Multivariable Calculus, Total Derivative

Total Derivative

Let p be a point in n dimensional space, and let f be a real valued function, defined in a neighborhood about p. Let v be a vector in n space that starts at p and points "up hill", according to the surface defined by f. The first order taylor approximation in n dimensions is now f(p) + x.v + e(x), where x is a vector heading away from p, x.v is the dot product of the two vectors, and e is the error term. In other words, the components of v tell us how much to rise or fall for each of the orthogonal directions we might travel. Multiply each change in elevation by the component of travel in that direction, and add it all up to get the total change in elevation. And you'll be off by a bit, which is what the error term is for.

If this error term approaches 0 as x approaches 0, then f is continuous at p. However, if the error is an ever decreasing percentage of the length of x, as x approaches 0, then f is differentiable at p. Thus differentiable implies continuous. To state it analytically, f is differentiable if e(x)/|x| approaches 0 as |x| approaches 0, where |x| is the length of the vector x, or the distance from p.

Sometimes we divide e by |x|, then write f = f(p) + x.v + |x|×e(x). Here f is differentiable if e approaches 0 as |x| approaches 0. It's the same definition, just a matter of convention.

Let u be a unit vector, indicating the direction of travel, and let h be a real number, indicating the distance traveled. Thus x is h×u, and |x| = h. What about f(p+x)-f(p) over h? Using the latter definition of e, the limit becomes h×u.v+h×e(x) over h, or u.v+e(x). Yet e approaches 0 for small h, so the directional derivative exists, and is the dot product of u and v. If we are moving in the general direction of v, we are moving up hill. If we are moving away from v, we are moving down hill. If we are moving perpendicular to v, the elevation is constant, as though we were walking along the side of a mountain.

The n partial derivatives are equal to v dotted with the n unit vectors that point along the axes.
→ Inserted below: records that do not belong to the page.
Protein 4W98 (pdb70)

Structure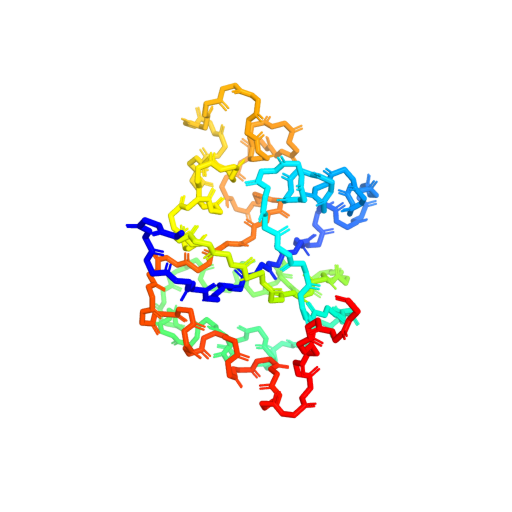 (mmCIF, N/CA/C/O backbone):
data_4W98
#
_entry.id   4W98
#
_cell.length_a   61.726
_cell.length_b   76.962
_cell.length_c   82.239
_cell.angle_alpha   90.00
_cell.angle_beta   90.00
_cell.angle_gamma   90.00
#
_symmetry.space_group_name_H-M   'I 2 2 2'
#
loop_
_entity.id
_entity.type
_entity.pdbx_description
1 polymer 'Nucleoside diphosphate kinase'
2 water water
#
loop_
_atom_site.group_PDB
_atom_site.id
_atom_site.type_symbol
_atom_site.label_atom_id
_atom_site.label_alt_id
_atom_site.label_comp_id
_atom_site.label_asym_id
_atom_site.label_entity_id
_atom_site.label_seq_id
_atom_site.pdbx_PDB_ins_code
_atom_site.Cartn_x
_atom_site.Cartn_y
_atom_site.Cartn_z
_atom_site.occupancy
_atom_site.B_iso_or_equiv
_atom_site.auth_seq_id
_atom_site.auth_comp_id
_atom_site.auth_asym_id
_atom_site.auth_atom_id
_atom_site.pdbx_PDB_model_num
ATOM 1 N N . GLU A 1 1 ? 15.818 22.095 19.481 1.00 29.88 -1 GLU A N 1
ATOM 2 C CA . GLU A 1 1 ? 17.136 21.507 19.222 1.00 29.02 -1 GLU A CA 1
ATOM 3 C C . GLU A 1 1 ? 17.650 21.894 17.843 1.00 25.97 -1 GLU A C 1
ATOM 4 O O . GLU A 1 1 ? 16.911 21.819 16.864 1.00 26.52 -1 GLU A O 1
ATOM 10 N N . PHE A 1 2 ? 18.919 22.284 17.758 1.00 22.83 0 PHE A N 1
ATOM 11 C CA . PHE A 1 2 ? 19.494 22.697 16.476 1.00 22.04 0 PHE A CA 1
ATOM 12 C C . PHE A 1 2 ? 20.752 21.911 16.116 1.00 21.74 0 PHE A C 1
ATOM 13 O O . PHE A 1 2 ? 21.152 21.862 14.955 1.00 21.94 0 PHE A O 1
ATOM 21 N N . MET A 1 3 ? 21.370 21.293 17.114 1.00 21.41 1 MET A N 1
ATOM 22 C CA . MET A 1 3 ? 22.531 20.448 16.878 1.00 21.39 1 MET A CA 1
ATOM 23 C C . MET A 1 3 ? 22.287 19.111 17.555 1.00 18.78 1 MET A C 1
ATOM 24 O O . MET A 1 3 ? 21.489 19.025 18.488 1.00 20.35 1 MET A O 1
ATOM 29 N N . ALA A 1 4 ? 22.952 18.066 17.077 1.00 17.23 2 ALA A N 1
ATOM 30 C CA . ALA A 1 4 ? 22.779 16.740 17.663 1.00 17.97 2 ALA A CA 1
ATOM 31 C C . ALA A 1 4 ? 23.224 16.727 19.116 1.00 17.26 2 ALA A C 1
ATOM 32 O O . ALA A 1 4 ? 24.229 17.344 19.471 1.00 17.30 2 ALA A O 1
ATOM 34 N N . ILE A 1 5 ? 22.476 16.013 19.949 1.00 16.09 3 ILE A N 1
ATOM 35 C CA . ILE A 1 5 ? 22.872 15.789 21.329 1.00 16.37 3 ILE A CA 1
ATOM 36 C C . ILE A 1 5 ? 23.994 14.768 21.355 1.00 16.37 3 ILE A C 1
ATOM 37 O O . ILE A 1 5 ? 23.894 13.706 20.734 1.00 19.52 3 ILE A O 1
ATOM 42 N N . GLU A 1 6 ? 25.076 15.115 22.045 1.00 14.89 4 GLU A N 1
ATOM 43 C CA . GLU A 1 6 ? 26.250 14.265 22.127 1.00 14.01 4 GLU A CA 1
ATOM 44 C C . GLU A 1 6 ? 26.595 13.988 23.581 1.00 12.84 4 GLU A C 1
ATOM 45 O O . GLU A 1 6 ? 26.145 14.698 24.483 1.00 14.04 4 GLU A O 1
ATOM 51 N N . ARG A 1 7 ? 27.411 12.962 23.791 1.00 12.71 5 ARG A N 1
ATOM 52 C CA . ARG A 1 7 ? 27.992 12.683 25.098 1.00 12.14 5 ARG A CA 1
ATOM 53 C C . ARG A 1 7 ? 29.498 12.724 24.973 1.00 12.21 5 ARG A C 1
ATOM 54 O O . ARG A 1 7 ? 30.058 12.242 23.982 1.00 13.66 5 ARG A O 1
ATOM 62 N N . THR A 1 8 ? 30.158 13.299 25.971 1.00 11.16 6 THR A N 1
ATOM 63 C CA . THR A 1 8 ? 31.610 13.382 25.948 1.00 10.88 6 THR A CA 1
ATOM 64 C C . THR A 1 8 ? 32.186 13.092 27.333 1.00 10.64 6 THR A C 1
ATOM 65 O O . THR A 1 8 ? 31.506 13.274 28.354 1.00 11.33 6 THR A O 1
ATOM 69 N N . LEU A 1 9 ? 33.424 12.609 27.364 1.00 10.70 7 LEU A N 1
ATOM 70 C CA . LEU A 1 9 ? 34.079 12.315 28.641 1.00 10.19 7 LEU A CA 1
ATOM 71 C C . LEU A 1 9 ? 34.832 13.525 29.180 1.00 10.08 7 LEU A C 1
ATOM 72 O O . LEU A 1 9 ? 35.594 14.188 28.461 1.00 11.39 7 LEU A O 1
ATOM 77 N N . SER A 1 10 ? 34.590 13.808 30.452 1.00 9.51 8 SER A N 1
ATOM 78 C CA . SER A 1 10 ? 35.396 14.727 31.237 1.00 9.83 8 SER A CA 1
ATOM 79 C C . SER A 1 10 ? 36.229 13.975 32.263 1.00 9.70 8 SER A C 1
ATOM 80 O O . SER A 1 10 ? 35.744 13.028 32.888 1.00 10.10 8 SER A O 1
ATOM 83 N N . ILE A 1 11 ? 37.479 14.386 32.446 1.00 9.23 9 ILE A N 1
ATOM 84 C CA . ILE A 1 11 ? 38.216 13.996 33.647 1.00 9.80 9 ILE A CA 1
ATOM 85 C C . ILE A 1 11 ? 38.722 15.260 34.317 1.00 10.14 9 ILE A C 1
ATOM 86 O O . ILE A 1 11 ? 39.383 16.083 33.667 1.00 11.75 9 ILE A O 1
ATOM 91 N N . VAL A 1 12 ? 38.416 15.423 35.604 1.00 9.89 10 VAL A N 1
ATOM 92 C CA . VAL A 1 12 ? 39.102 16.415 36.416 1.00 10.26 10 VAL A CA 1
ATOM 93 C C . VAL A 1 12 ? 40.359 15.712 36.906 1.00 10.20 10 VAL A C 1
ATOM 94 O O . VAL A 1 12 ? 40.278 14.707 37.611 1.00 10.69 10 VAL A O 1
ATOM 98 N N . LYS A 1 13 ? 41.512 16.215 36.480 1.00 10.39 11 LYS A N 1
ATOM 99 C CA . LYS A 1 13 ? 42.786 15.533 36.672 1.00 11.03 11 LYS A CA 1
ATOM 100 C C . LYS A 1 13 ? 43.323 15.703 38.100 1.00 11.28 11 LYS A C 1
ATOM 101 O O . LYS A 1 13 ? 42.778 16.494 38.868 1.00 11.69 11 LYS A O 1
ATOM 107 N N . PRO A 1 14 ? 44.378 14.950 38.466 1.00 11.08 12 PRO A N 1
ATOM 108 C CA . PRO A 1 14 ? 44.767 14.945 39.883 1.00 12.08 12 PRO A CA 1
ATOM 109 C C . PRO A 1 14 ? 45.179 16.310 40.419 1.00 12.12 12 PRO A C 1
ATOM 110 O O . PRO A 1 14 ? 45.013 16.565 41.619 1.00 12.57 12 PRO A O 1
ATOM 114 N N . ASP A 1 15 ? 45.711 17.165 39.550 1.00 12.27 13 ASP A N 1
ATOM 115 C CA . ASP A 1 15 ? 46.077 18.516 39.951 1.00 13.36 13 ASP A CA 1
ATOM 116 C C . ASP A 1 15 ? 44.846 19.333 40.374 1.00 13.57 13 ASP A C 1
ATOM 117 O O . ASP A 1 15 ? 44.831 19.920 41.455 1.00 13.94 13 ASP A O 1
ATOM 122 N N . ALA A 1 16 ? 43.804 19.347 39.549 1.00 12.64 14 ALA A N 1
ATOM 123 C CA . ALA A 1 16 ? 42.628 20.158 39.848 1.00 12.27 14 ALA A CA 1
ATOM 124 C C . ALA A 1 16 ? 41.824 19.569 41.012 1.00 12.62 14 ALA A C 1
ATOM 125 O O . ALA A 1 16 ? 41.195 20.308 41.777 1.00 13.52 14 ALA A O 1
ATOM 127 N N . VAL A 1 17 ? 41.837 18.245 41.150 1.00 12.19 15 VAL A N 1
ATOM 128 C CA . VAL A 1 17 ? 41.213 17.627 42.321 1.00 12.05 15 VAL A CA 1
ATOM 129 C C . VAL A 1 17 ? 41.971 18.052 43.579 1.00 12.80 15 VAL A C 1
ATOM 130 O O . VAL A 1 17 ? 41.362 18.455 44.572 1.00 13.52 15 VAL A O 1
ATOM 134 N N . SER A 1 18 ? 43.302 17.980 43.533 1.00 12.79 16 SER A N 1
ATOM 135 C CA . SER A 1 18 ? 44.104 18.275 44.720 1.00 14.05 16 SER A CA 1
ATOM 136 C C . SER A 1 18 ? 43.934 19.724 45.181 1.00 14.86 16 SER A C 1
ATOM 137 O O . SER A 1 18 ? 44.040 20.012 46.373 1.00 17.23 16 SER A O 1
ATOM 140 N N . LYS A 1 19 ? 43.640 20.617 44.239 1.00 14.98 17 LYS A N 1
ATOM 141 C CA . LYS A 1 19 ? 43.447 22.031 44.545 1.00 16.03 17 LYS A CA 1
ATOM 142 C C . LYS A 1 19 ? 41.963 22.396 44.716 1.00 15.76 17 LYS A C 1
ATOM 143 O O . LYS A 1 19 ? 41.600 23.575 44.750 1.00 17.19 17 LYS A O 1
ATOM 149 N N . ASN A 1 20 ? 41.113 21.378 44.810 1.00 15.59 18 ASN A N 1
ATOM 150 C CA . ASN A 1 20 ? 39.699 21.561 45.150 1.00 14.64 18 ASN A CA 1
ATOM 151 C C . ASN A 1 20 ? 38.952 22.458 44.168 1.00 14.66 18 ASN A C 1
ATOM 152 O O . ASN A 1 20 ? 38.237 23.375 44.561 1.00 15.51 18 ASN A O 1
ATOM 157 N N . HIS A 1 21 ? 39.105 22.154 42.882 1.00 14.04 19 HIS A N 1
ATOM 158 C CA . HIS A 1 21 ? 38.445 22.895 41.814 1.00 15.23 19 HIS A CA 1
ATOM 159 C C . HIS A 1 21 ? 37.337 22.096 41.141 1.00 13.35 19 HIS A C 1
ATOM 160 O O . HIS A 1 21 ? 36.864 22.483 40.074 1.00 14.29 19 HIS A O 1
ATOM 167 N N . ILE A 1 22 ? 36.926 20.985 41.745 1.00 12.59 20 ILE A N 1
ATOM 168 C CA . ILE A 1 22 ? 35.911 20.142 41.116 1.00 11.59 20 ILE A CA 1
ATOM 169 C C . ILE A 1 22 ? 34.612 20.908 40.896 1.00 12.28 20 ILE A C 1
ATOM 170 O O . ILE A 1 22 ? 34.047 20.871 39.803 1.00 12.71 20 ILE A O 1
ATOM 175 N N . GLY A 1 23 ? 34.148 21.605 41.932 1.00 12.76 21 GLY A N 1
ATOM 176 C CA . GLY A 1 23 ? 32.905 22.353 41.849 1.00 12.43 21 GLY A CA 1
ATOM 177 C C . GLY A 1 23 ? 32.965 23.465 40.818 1.00 13.44 21 GLY A C 1
ATOM 178 O O . GLY A 1 23 ? 32.062 23.610 39.992 1.00 14.25 21 GLY A O 1
ATOM 179 N N . GLU A 1 24 ? 34.033 24.256 40.859 1.00 14.18 22 GLU A N 1
ATOM 180 C CA . GLU A 1 24 ? 34.200 25.332 39.882 1.00 15.33 22 GLU A CA 1
ATOM 181 C C . GLU A 1 24 ? 34.154 24.807 38.451 1.00 14.23 22 GLU A C 1
ATOM 182 O O . GLU A 1 24 ? 33.525 25.398 37.576 1.00 15.13 22 GLU A O 1
ATOM 188 N N . ILE A 1 25 ? 34.824 23.686 38.213 1.00 13.17 23 ILE A N 1
ATOM 189 C CA . ILE A 1 25 ? 34.879 23.126 36.871 1.00 13.04 23 ILE A CA 1
ATOM 190 C C . ILE A 1 25 ? 33.511 22.560 36.458 1.00 12.94 23 ILE A C 1
ATOM 191 O O . ILE A 1 25 ? 33.013 22.865 35.368 1.00 14.06 23 ILE A O 1
ATOM 196 N N . PHE A 1 26 ? 32.879 21.785 37.336 1.00 12.62 24 PHE A N 1
ATOM 197 C CA . PHE A 1 26 ? 31.519 21.303 37.084 1.00 12.71 24 PHE A CA 1
ATOM 198 C C . PHE A 1 26 ? 30.557 22.450 36.791 1.00 13.63 24 PHE A C 1
ATOM 199 O O . PHE A 1 26 ? 29.707 22.353 35.903 1.00 13.92 24 PHE A O 1
ATOM 207 N N . ALA A 1 27 ? 30.670 23.523 37.567 1.00 13.32 25 ALA A N 1
ATOM 208 C CA . ALA A 1 27 ? 29.76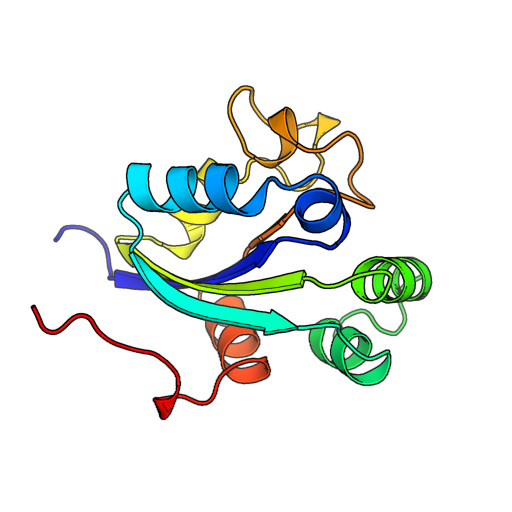9 24.662 37.411 1.00 14.70 25 ALA A CA 1
ATOM 209 C C . ALA A 1 27 ? 29.908 25.279 36.024 1.00 15.01 25 ALA A C 1
ATOM 210 O O . ALA A 1 27 ? 28.924 25.722 35.433 1.00 15.97 25 ALA A O 1
ATOM 212 N N . ARG A 1 28 ? 31.116 25.270 35.497 1.00 15.54 26 ARG A N 1
ATOM 213 C CA . ARG A 1 28 ? 31.321 25.740 34.146 1.00 16.80 26 ARG A CA 1
ATOM 214 C C . ARG A 1 28 ? 30.657 24.879 33.103 1.00 14.76 26 ARG A C 1
ATOM 215 O O . ARG A 1 28 ? 30.063 25.368 32.172 1.00 16.28 26 ARG A O 1
ATOM 223 N N . PHE A 1 29 ? 30.728 23.577 33.274 1.00 15.54 27 PHE A N 1
ATOM 224 C CA . PHE A 1 29 ? 29.982 22.675 32.399 1.00 15.04 27 PHE A CA 1
ATOM 225 C C . PHE A 1 29 ? 28.487 23.009 32.397 1.00 14.72 27 PHE A C 1
ATOM 226 O O . PHE A 1 29 ? 27.856 23.125 31.339 1.00 16.23 27 PHE A O 1
ATOM 234 N N . GLU A 1 30 ? 27.919 23.147 33.593 1.00 13.59 28 GLU A N 1
ATOM 235 C CA . GLU A 1 30 ? 26.480 23.330 33.722 1.00 13.79 28 GLU A CA 1
ATOM 236 C C . GLU A 1 30 ? 26.044 24.708 33.220 1.00 16.11 28 GLU A C 1
ATOM 237 O O . GLU A 1 30 ? 24.990 24.836 32.599 1.00 17.71 28 GLU A O 1
ATOM 243 N N . LYS A 1 31 ? 26.870 25.721 33.461 1.00 17.84 29 LYS A N 1
ATOM 244 C CA . LYS A 1 31 ? 26.581 27.069 32.977 1.00 19.59 29 LYS A CA 1
ATOM 245 C C . LYS A 1 31 ? 26.508 27.098 31.452 1.00 20.39 29 LYS A C 1
ATOM 246 O O . LYS A 1 31 ? 25.730 27.861 30.871 1.00 22.33 29 LYS A O 1
ATOM 252 N N . ALA A 1 32 ? 27.305 26.250 30.808 1.00 20.37 30 ALA A N 1
ATOM 253 C CA . ALA A 1 32 ? 27.339 26.194 29.351 1.00 20.57 30 ALA A CA 1
ATOM 254 C C . ALA A 1 32 ? 26.237 25.310 28.769 1.00 20.48 30 ALA A C 1
ATOM 255 O O . ALA A 1 32 ? 26.167 25.118 27.555 1.00 22.39 30 ALA A O 1
ATOM 257 N N . GLY A 1 33 ? 25.376 24.774 29.626 1.00 18.46 31 GLY A N 1
ATOM 258 C CA . GLY A 1 33 ? 24.233 24.023 29.148 1.00 18.51 31 GLY A CA 1
ATOM 259 C C . GLY A 1 33 ? 24.461 22.530 29.018 1.00 18.37 31 GLY A C 1
ATOM 260 O O . GLY A 1 33 ? 23.603 21.810 28.510 1.00 19.71 31 GLY A O 1
ATOM 261 N N . LEU A 1 34 ? 25.615 22.053 29.475 1.00 16.78 32 LEU A N 1
ATOM 262 C CA . LEU A 1 34 ? 25.864 20.613 29.503 1.00 16.57 32 LEU A CA 1
ATOM 263 C C . LEU A 1 34 ? 25.283 20.003 30.769 1.00 15.70 32 LEU A C 1
ATOM 264 O O . LEU A 1 34 ? 25.230 20.654 31.819 1.00 16.70 32 LEU A O 1
ATOM 269 N N . LYS A 1 35 ? 24.842 18.753 30.665 1.00 14.42 33 LYS A N 1
ATOM 270 C CA . LYS A 1 35 ? 24.286 18.026 31.803 1.00 13.32 33 LYS A CA 1
ATOM 271 C C . LYS A 1 35 ? 25.256 16.944 32.235 1.00 11.86 33 LYS A C 1
ATOM 272 O O . LYS A 1 35 ? 25.755 16.180 31.412 1.00 12.51 33 LYS A O 1
ATOM 278 N N . ILE A 1 36 ? 25.523 16.874 33.530 1.00 11.61 34 ILE A N 1
ATOM 279 C CA . ILE A 1 36 ? 26.319 15.779 34.070 1.00 10.79 34 ILE A CA 1
ATOM 280 C C . ILE A 1 36 ? 25.420 14.561 34.230 1.00 10.92 34 ILE A C 1
ATOM 281 O O . ILE A 1 36 ? 24.523 14.558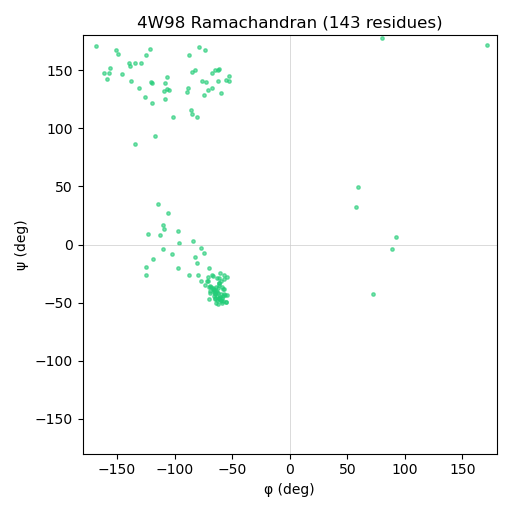 35.079 1.00 11.15 34 ILE A O 1
ATOM 286 N N . VAL A 1 37 ? 25.628 13.540 33.393 1.00 10.20 35 VAL A N 1
ATOM 287 C CA . VAL A 1 37 ? 24.754 12.367 33.437 1.00 9.80 35 VAL A CA 1
ATOM 288 C C . VAL A 1 37 ? 25.443 11.121 33.986 1.00 9.05 35 VAL A C 1
ATOM 289 O O . VAL A 1 37 ? 24.801 10.090 34.168 1.00 10.59 35 VAL A O 1
ATOM 293 N N . ALA A 1 38 ? 26.733 11.226 34.279 1.00 9.37 36 ALA A N 1
ATOM 294 C CA . ALA A 1 38 ? 27.419 10.226 35.095 1.00 9.16 36 ALA A CA 1
ATOM 295 C C . ALA A 1 38 ? 28.647 10.878 35.705 1.00 9.41 36 ALA A C 1
ATOM 296 O O . ALA A 1 38 ? 29.251 11.767 35.093 1.00 10.34 36 ALA A O 1
ATOM 298 N N . THR A 1 39 ? 29.026 10.455 36.906 1.00 9.22 37 THR A N 1
ATOM 299 C CA . THR A 1 39 ? 30.278 10.929 37.484 1.00 10.08 37 THR A CA 1
ATOM 300 C C . THR A 1 39 ? 30.721 9.998 38.589 1.00 9.51 37 THR A C 1
ATOM 301 O O . THR A 1 39 ? 29.891 9.394 39.265 1.00 10.70 37 THR A O 1
ATOM 305 N N . LYS A 1 40 ? 32.034 9.856 38.746 1.00 8.74 38 LYS A N 1
ATOM 306 C CA . LYS A 1 40 ? 32.578 9.122 39.883 1.00 8.59 38 LYS A CA 1
ATOM 307 C C . LYS A 1 40 ? 34.024 9.517 40.130 1.00 8.89 38 LYS A C 1
ATOM 308 O O . LYS A 1 40 ? 34.790 9.768 39.190 1.00 9.91 38 LYS A O 1
ATOM 314 N N . MET A 1 41 ? 34.376 9.588 41.413 1.00 9.70 39 MET A N 1
ATOM 315 C CA . MET A 1 41 ? 35.751 9.837 41.814 1.00 9.33 39 MET A CA 1
ATOM 316 C C . MET A 1 41 ? 36.476 8.502 41.923 1.00 9.87 39 MET A C 1
ATOM 317 O O . MET A 1 41 ? 35.942 7.537 42.495 1.00 11.70 39 MET A O 1
ATOM 322 N N . LYS A 1 42 ? 37.679 8.455 41.383 1.00 9.78 40 LYS A N 1
ATOM 323 C CA . LYS A 1 42 ? 38.442 7.224 41.353 1.00 11.62 40 LYS A CA 1
ATOM 324 C C . LYS A 1 42 ? 39.915 7.547 41.498 1.00 11.47 40 LYS A C 1
ATOM 325 O O . LYS A 1 42 ? 40.345 8.548 41.043 1.00 13.25 40 LYS A O 1
ATOM 331 N N . HIS A 1 43 ? 40.679 6.674 42.140 1.00 11.77 41 HIS A N 1
ATOM 332 C CA . HIS A 1 43 ? 42.133 6.745 42.062 1.00 12.33 41 HIS A CA 1
ATOM 333 C C . HIS A 1 43 ? 42.575 5.680 41.055 1.00 13.07 41 HIS A C 1
ATOM 334 O O . HIS A 1 43 ? 42.436 4.481 41.304 1.00 15.23 41 HIS A O 1
ATOM 341 N N . LEU A 1 44 ? 43.045 6.125 39.893 1.00 11.76 42 LEU A N 1
ATOM 342 C CA . LEU A 1 44 ? 43.426 5.204 38.827 1.00 11.41 42 LEU A CA 1
ATOM 343 C C . LEU A 1 44 ? 44.645 4.394 39.210 1.00 12.59 42 LEU A C 1
ATOM 344 O O . LEU A 1 44 ? 45.624 4.946 39.712 1.00 13.69 42 LEU A O 1
ATOM 349 N N . SER A 1 45 ? 44.579 3.090 38.958 1.00 13.41 43 SER A N 1
ATOM 350 C CA . SER A 1 45 ? 45.757 2.229 39.016 1.00 14.32 43 SER A CA 1
ATOM 351 C C . SER A 1 45 ? 46.648 2.477 37.800 1.00 14.82 43 SER A C 1
ATOM 352 O O . SER A 1 45 ? 46.226 3.109 36.830 1.00 13.68 43 SER A O 1
ATOM 355 N N . GLN A 1 46 ? 47.872 1.964 37.834 1.00 16.02 44 GLN A N 1
ATOM 356 C CA . GLN A 1 46 ? 48.740 2.092 36.673 1.00 17.07 44 GLN A CA 1
ATOM 357 C C . GLN A 1 46 ? 48.075 1.462 35.453 1.00 17.16 44 GLN A C 1
ATOM 358 O O . GLN A 1 46 ? 48.054 2.049 34.373 1.00 16.67 44 GLN A O 1
ATOM 364 N N . ALA A 1 47 ? 47.492 0.281 35.639 1.00 16.58 45 ALA A N 1
ATOM 365 C CA . ALA A 1 47 ? 46.837 -0.409 34.532 1.00 17.56 45 ALA A CA 1
ATOM 366 C C . ALA A 1 47 ? 45.627 0.373 34.000 1.00 15.66 45 ALA A C 1
ATOM 367 O O . ALA A 1 47 ? 45.377 0.383 32.791 1.00 17.01 45 ALA A O 1
ATOM 369 N N . ASP A 1 48 ? 44.883 1.021 34.898 1.00 15.17 46 ASP A N 1
ATOM 370 C CA . ASP A 1 48 ? 43.749 1.853 34.494 1.00 14.86 46 ASP A CA 1
ATOM 371 C C . ASP A 1 48 ? 44.195 2.965 33.555 1.00 14.25 46 ASP A C 1
ATOM 372 O O . ASP A 1 48 ? 43.598 3.193 32.502 1.00 14.50 46 ASP A O 1
ATOM 377 N N . ALA A 1 49 ? 45.236 3.684 33.963 1.00 13.54 47 ALA A N 1
ATOM 378 C CA . ALA A 1 49 ? 45.722 4.812 33.181 1.00 13.06 47 ALA A CA 1
ATOM 379 C C . ALA A 1 49 ? 46.371 4.353 31.879 1.00 13.51 47 ALA A C 1
ATOM 380 O O . ALA A 1 49 ? 46.162 4.963 30.827 1.00 15.24 47 ALA A O 1
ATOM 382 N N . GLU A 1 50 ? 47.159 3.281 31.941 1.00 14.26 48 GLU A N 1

In other words, the n partials are the n components of the vector v.

Suppose there are two vectors, v and w, that both demonstrate differentiability at the point p. Each has its own error function, which approaches 0 as we stay close to p. Let v and w differ in the j^th component. Now v and w give different answers for the partial of f with respect to the j^th coordinate. There is only one partial in this direction, one right answer, hence there is only one vector v that establishes differentiability of f at p. Call this vector the gradient of f at p. This is written∇f(p). It represents the derivative, or the total derivative, of f at p.

If f is differentiable, we know what the gradient is; its components must be the partials of f with respect to the coordinates in n space. Let's consider an example.

If f(x,y) = xy, ∇f = y,x. If you're looking east, the slope up, or down, is determined by the y coordinate. And as you look north, the slope is determined by the x coordinate. The gradient becomes the vector y,x. At the origin, the gradient is 0, and the surface is flat. Of course it does curve up as you move into the first quadrant, and down as you move into the second quadrant, but if you're small enough, like a tiny ant, the surface looks flat at the origin.

Note that a nontrivial gradient implies an "up hill" direction, precluding a local minimum or maximum. This is analogous to the one dimensional case, where a local maximum or minimum requires a derivative of 0.